_What the task asks_.
Below are the records; copy each line in which "like" occurs.

Data section start

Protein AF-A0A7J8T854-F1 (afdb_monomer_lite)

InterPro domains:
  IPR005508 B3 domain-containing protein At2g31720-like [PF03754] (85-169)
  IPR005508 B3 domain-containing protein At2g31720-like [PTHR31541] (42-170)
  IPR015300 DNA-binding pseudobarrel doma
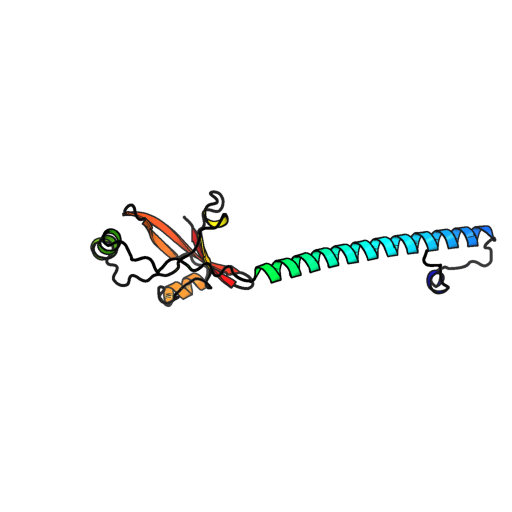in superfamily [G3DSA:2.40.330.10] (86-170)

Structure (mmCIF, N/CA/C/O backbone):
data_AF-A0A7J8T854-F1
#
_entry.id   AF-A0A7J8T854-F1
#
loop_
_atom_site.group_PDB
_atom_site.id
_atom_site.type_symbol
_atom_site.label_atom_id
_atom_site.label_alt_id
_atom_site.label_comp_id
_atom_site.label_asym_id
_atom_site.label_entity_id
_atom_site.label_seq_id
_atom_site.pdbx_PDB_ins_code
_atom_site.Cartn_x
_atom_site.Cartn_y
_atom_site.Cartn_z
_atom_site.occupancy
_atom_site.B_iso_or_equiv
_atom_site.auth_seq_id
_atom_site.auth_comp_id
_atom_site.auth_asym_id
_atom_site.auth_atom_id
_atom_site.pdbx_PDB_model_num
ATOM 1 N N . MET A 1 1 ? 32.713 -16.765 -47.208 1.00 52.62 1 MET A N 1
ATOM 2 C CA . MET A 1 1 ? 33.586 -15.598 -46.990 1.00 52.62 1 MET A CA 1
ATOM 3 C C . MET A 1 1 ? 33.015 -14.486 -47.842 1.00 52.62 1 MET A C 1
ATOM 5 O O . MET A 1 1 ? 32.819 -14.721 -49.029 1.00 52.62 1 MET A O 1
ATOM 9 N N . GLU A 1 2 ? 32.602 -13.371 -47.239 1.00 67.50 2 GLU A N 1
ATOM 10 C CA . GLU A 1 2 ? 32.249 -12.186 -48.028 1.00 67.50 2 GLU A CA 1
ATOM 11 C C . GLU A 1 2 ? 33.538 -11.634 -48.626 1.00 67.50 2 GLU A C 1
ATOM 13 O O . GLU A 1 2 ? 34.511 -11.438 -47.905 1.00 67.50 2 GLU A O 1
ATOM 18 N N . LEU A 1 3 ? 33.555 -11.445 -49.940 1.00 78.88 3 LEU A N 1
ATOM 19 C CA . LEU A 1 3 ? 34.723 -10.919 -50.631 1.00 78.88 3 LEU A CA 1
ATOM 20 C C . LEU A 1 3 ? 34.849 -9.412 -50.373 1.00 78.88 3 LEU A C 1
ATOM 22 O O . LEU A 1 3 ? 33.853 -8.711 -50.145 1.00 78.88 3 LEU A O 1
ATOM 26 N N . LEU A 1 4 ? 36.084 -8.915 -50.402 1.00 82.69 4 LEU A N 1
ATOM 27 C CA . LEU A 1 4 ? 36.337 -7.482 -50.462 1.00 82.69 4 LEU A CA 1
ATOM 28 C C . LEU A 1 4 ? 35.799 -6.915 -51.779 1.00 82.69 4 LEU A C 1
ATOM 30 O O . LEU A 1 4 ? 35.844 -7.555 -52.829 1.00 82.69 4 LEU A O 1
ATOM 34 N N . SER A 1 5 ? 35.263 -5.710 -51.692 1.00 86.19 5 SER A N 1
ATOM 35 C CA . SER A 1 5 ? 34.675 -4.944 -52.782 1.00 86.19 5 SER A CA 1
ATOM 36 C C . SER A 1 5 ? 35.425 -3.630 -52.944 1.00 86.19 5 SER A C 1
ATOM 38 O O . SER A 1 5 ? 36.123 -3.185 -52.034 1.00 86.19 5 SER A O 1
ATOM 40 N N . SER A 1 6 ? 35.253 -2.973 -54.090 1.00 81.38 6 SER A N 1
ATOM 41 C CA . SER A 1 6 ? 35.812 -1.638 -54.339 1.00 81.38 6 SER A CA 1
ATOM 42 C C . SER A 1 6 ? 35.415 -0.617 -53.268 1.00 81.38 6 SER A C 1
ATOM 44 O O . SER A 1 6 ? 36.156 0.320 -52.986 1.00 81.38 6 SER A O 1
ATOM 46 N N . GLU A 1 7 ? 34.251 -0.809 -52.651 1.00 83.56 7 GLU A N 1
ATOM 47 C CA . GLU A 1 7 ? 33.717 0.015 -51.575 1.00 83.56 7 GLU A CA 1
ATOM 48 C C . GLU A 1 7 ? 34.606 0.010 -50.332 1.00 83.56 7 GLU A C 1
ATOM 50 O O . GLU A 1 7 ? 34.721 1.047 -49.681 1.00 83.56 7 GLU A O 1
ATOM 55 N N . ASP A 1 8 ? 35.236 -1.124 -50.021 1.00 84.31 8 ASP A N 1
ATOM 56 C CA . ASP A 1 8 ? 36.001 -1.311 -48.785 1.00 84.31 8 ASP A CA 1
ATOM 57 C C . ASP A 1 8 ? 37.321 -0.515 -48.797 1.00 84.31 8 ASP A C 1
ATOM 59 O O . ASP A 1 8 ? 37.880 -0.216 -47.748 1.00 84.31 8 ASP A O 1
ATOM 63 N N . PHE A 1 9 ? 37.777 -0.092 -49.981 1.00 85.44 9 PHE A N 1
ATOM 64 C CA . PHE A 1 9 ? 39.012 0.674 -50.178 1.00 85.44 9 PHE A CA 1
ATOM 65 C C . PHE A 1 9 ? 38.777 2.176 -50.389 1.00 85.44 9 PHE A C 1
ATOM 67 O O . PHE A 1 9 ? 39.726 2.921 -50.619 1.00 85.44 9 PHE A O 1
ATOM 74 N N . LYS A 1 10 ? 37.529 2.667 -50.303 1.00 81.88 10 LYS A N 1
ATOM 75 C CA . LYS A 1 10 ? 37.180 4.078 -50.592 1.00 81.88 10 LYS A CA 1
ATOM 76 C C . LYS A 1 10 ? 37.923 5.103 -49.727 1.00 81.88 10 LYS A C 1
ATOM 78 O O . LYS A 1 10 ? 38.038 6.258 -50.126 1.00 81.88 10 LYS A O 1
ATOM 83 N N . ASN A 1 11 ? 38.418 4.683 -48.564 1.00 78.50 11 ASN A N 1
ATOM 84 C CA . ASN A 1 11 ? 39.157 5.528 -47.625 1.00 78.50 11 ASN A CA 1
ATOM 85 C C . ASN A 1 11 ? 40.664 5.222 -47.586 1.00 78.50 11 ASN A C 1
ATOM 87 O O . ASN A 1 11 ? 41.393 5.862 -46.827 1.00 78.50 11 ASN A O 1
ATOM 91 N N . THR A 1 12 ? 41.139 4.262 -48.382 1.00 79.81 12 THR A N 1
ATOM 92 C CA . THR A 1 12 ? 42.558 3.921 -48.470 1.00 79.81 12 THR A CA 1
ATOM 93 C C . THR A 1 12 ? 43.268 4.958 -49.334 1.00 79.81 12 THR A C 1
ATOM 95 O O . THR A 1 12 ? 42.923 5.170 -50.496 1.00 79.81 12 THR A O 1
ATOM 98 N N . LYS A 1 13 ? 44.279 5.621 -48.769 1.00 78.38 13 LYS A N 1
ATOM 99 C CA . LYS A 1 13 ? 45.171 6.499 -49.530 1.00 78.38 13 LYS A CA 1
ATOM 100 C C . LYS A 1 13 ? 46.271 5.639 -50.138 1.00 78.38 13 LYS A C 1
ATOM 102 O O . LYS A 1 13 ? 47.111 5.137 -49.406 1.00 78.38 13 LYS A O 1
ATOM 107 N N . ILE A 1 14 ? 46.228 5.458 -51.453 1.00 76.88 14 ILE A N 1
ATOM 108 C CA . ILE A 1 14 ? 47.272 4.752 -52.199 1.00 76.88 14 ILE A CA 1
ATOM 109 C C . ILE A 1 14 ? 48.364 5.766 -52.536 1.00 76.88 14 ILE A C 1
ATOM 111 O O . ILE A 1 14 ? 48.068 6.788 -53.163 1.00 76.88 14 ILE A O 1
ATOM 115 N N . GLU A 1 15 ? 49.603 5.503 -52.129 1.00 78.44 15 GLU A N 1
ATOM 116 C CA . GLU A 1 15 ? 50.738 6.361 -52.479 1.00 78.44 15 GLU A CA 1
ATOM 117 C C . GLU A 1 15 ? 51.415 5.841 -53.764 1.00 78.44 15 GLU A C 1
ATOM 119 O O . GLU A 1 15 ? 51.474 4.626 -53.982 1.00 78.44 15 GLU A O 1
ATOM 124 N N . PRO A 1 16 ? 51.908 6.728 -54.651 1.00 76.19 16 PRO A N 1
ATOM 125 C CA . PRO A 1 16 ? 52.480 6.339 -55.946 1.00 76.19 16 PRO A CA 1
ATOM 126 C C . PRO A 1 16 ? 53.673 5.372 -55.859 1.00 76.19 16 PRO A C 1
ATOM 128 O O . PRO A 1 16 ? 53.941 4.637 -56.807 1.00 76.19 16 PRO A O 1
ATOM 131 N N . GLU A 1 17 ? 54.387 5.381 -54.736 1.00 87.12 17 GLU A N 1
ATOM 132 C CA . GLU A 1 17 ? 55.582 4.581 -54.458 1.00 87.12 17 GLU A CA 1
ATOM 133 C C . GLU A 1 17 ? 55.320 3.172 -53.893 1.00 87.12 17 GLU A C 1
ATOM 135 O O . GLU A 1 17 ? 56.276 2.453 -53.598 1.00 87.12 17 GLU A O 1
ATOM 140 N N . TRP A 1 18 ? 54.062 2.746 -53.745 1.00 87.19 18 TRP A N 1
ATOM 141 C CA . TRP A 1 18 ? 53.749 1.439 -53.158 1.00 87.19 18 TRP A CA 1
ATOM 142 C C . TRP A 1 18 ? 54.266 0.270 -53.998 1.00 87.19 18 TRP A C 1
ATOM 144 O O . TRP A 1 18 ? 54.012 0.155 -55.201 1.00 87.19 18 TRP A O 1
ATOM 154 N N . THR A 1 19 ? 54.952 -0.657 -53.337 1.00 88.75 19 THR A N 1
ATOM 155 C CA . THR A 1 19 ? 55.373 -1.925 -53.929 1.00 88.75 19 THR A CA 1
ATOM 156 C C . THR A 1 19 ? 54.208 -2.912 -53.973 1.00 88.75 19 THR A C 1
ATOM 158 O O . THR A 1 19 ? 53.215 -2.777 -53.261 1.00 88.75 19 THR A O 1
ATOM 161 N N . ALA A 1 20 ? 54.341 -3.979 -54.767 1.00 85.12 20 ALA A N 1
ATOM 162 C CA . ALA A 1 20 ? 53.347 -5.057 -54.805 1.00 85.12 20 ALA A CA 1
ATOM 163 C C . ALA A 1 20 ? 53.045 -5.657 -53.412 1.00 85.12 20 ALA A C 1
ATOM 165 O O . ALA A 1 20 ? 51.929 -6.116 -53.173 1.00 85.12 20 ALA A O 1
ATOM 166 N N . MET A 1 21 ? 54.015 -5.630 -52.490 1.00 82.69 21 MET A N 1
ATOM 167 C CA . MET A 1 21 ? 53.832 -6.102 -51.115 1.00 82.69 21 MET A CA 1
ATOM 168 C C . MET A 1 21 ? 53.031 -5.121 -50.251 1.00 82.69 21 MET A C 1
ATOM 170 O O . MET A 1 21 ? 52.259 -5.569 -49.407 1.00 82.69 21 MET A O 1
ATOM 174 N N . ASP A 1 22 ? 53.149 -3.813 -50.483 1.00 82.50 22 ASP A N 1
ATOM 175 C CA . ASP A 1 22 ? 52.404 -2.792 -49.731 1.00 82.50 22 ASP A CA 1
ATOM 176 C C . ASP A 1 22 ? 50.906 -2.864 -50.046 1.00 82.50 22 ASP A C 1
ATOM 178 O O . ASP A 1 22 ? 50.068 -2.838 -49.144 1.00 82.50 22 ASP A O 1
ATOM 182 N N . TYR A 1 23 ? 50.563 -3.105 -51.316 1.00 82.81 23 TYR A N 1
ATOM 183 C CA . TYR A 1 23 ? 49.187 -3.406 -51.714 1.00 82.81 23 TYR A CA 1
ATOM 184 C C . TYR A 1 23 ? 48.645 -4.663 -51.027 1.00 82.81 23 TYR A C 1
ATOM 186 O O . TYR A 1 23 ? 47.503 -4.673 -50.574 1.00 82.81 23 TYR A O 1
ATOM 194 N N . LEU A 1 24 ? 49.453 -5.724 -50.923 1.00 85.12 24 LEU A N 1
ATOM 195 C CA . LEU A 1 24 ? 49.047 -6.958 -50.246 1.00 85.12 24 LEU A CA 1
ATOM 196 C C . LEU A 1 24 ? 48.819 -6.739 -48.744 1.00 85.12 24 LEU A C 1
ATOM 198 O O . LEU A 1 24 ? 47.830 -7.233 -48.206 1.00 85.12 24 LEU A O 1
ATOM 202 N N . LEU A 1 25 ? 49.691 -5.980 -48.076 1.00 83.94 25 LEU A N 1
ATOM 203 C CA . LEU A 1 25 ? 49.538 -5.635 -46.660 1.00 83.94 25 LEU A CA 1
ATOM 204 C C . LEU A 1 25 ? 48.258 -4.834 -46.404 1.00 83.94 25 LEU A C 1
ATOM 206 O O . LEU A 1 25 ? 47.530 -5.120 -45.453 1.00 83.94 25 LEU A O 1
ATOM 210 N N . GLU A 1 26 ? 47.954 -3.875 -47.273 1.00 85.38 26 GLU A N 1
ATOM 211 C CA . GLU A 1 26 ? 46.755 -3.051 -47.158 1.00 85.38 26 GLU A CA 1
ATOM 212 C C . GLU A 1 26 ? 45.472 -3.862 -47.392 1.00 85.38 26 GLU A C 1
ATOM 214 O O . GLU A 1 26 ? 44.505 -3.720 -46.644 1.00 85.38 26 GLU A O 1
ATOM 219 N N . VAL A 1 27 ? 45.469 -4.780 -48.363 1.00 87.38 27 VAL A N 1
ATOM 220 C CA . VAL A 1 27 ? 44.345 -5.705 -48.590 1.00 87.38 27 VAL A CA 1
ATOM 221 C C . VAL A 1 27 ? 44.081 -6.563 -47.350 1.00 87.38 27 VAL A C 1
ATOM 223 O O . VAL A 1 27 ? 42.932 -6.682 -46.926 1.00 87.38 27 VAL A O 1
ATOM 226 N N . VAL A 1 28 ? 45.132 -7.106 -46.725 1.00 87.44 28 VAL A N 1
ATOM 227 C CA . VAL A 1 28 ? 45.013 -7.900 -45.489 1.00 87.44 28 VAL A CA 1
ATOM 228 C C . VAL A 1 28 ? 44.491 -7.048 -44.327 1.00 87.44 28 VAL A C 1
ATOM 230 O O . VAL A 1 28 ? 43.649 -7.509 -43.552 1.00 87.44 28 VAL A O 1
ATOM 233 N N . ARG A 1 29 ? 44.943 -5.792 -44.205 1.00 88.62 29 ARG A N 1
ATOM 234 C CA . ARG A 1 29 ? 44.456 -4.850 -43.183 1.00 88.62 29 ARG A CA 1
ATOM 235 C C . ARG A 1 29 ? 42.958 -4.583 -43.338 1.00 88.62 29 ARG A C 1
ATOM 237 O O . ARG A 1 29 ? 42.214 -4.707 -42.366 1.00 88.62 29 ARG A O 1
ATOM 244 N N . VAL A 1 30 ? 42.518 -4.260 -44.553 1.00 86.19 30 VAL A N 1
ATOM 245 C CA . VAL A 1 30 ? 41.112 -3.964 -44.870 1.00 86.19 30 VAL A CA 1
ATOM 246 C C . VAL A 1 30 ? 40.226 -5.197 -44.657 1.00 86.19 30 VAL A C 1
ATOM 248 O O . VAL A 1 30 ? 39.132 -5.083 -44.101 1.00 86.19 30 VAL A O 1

Data section end

_Result of this task_.
  IPR005508 B3 domain-containing protein At2g31720-like [PF03754] (85-169)
  IPR005508 B3 domain-containing protein At2g31720-like [PTHR31541] (42-170)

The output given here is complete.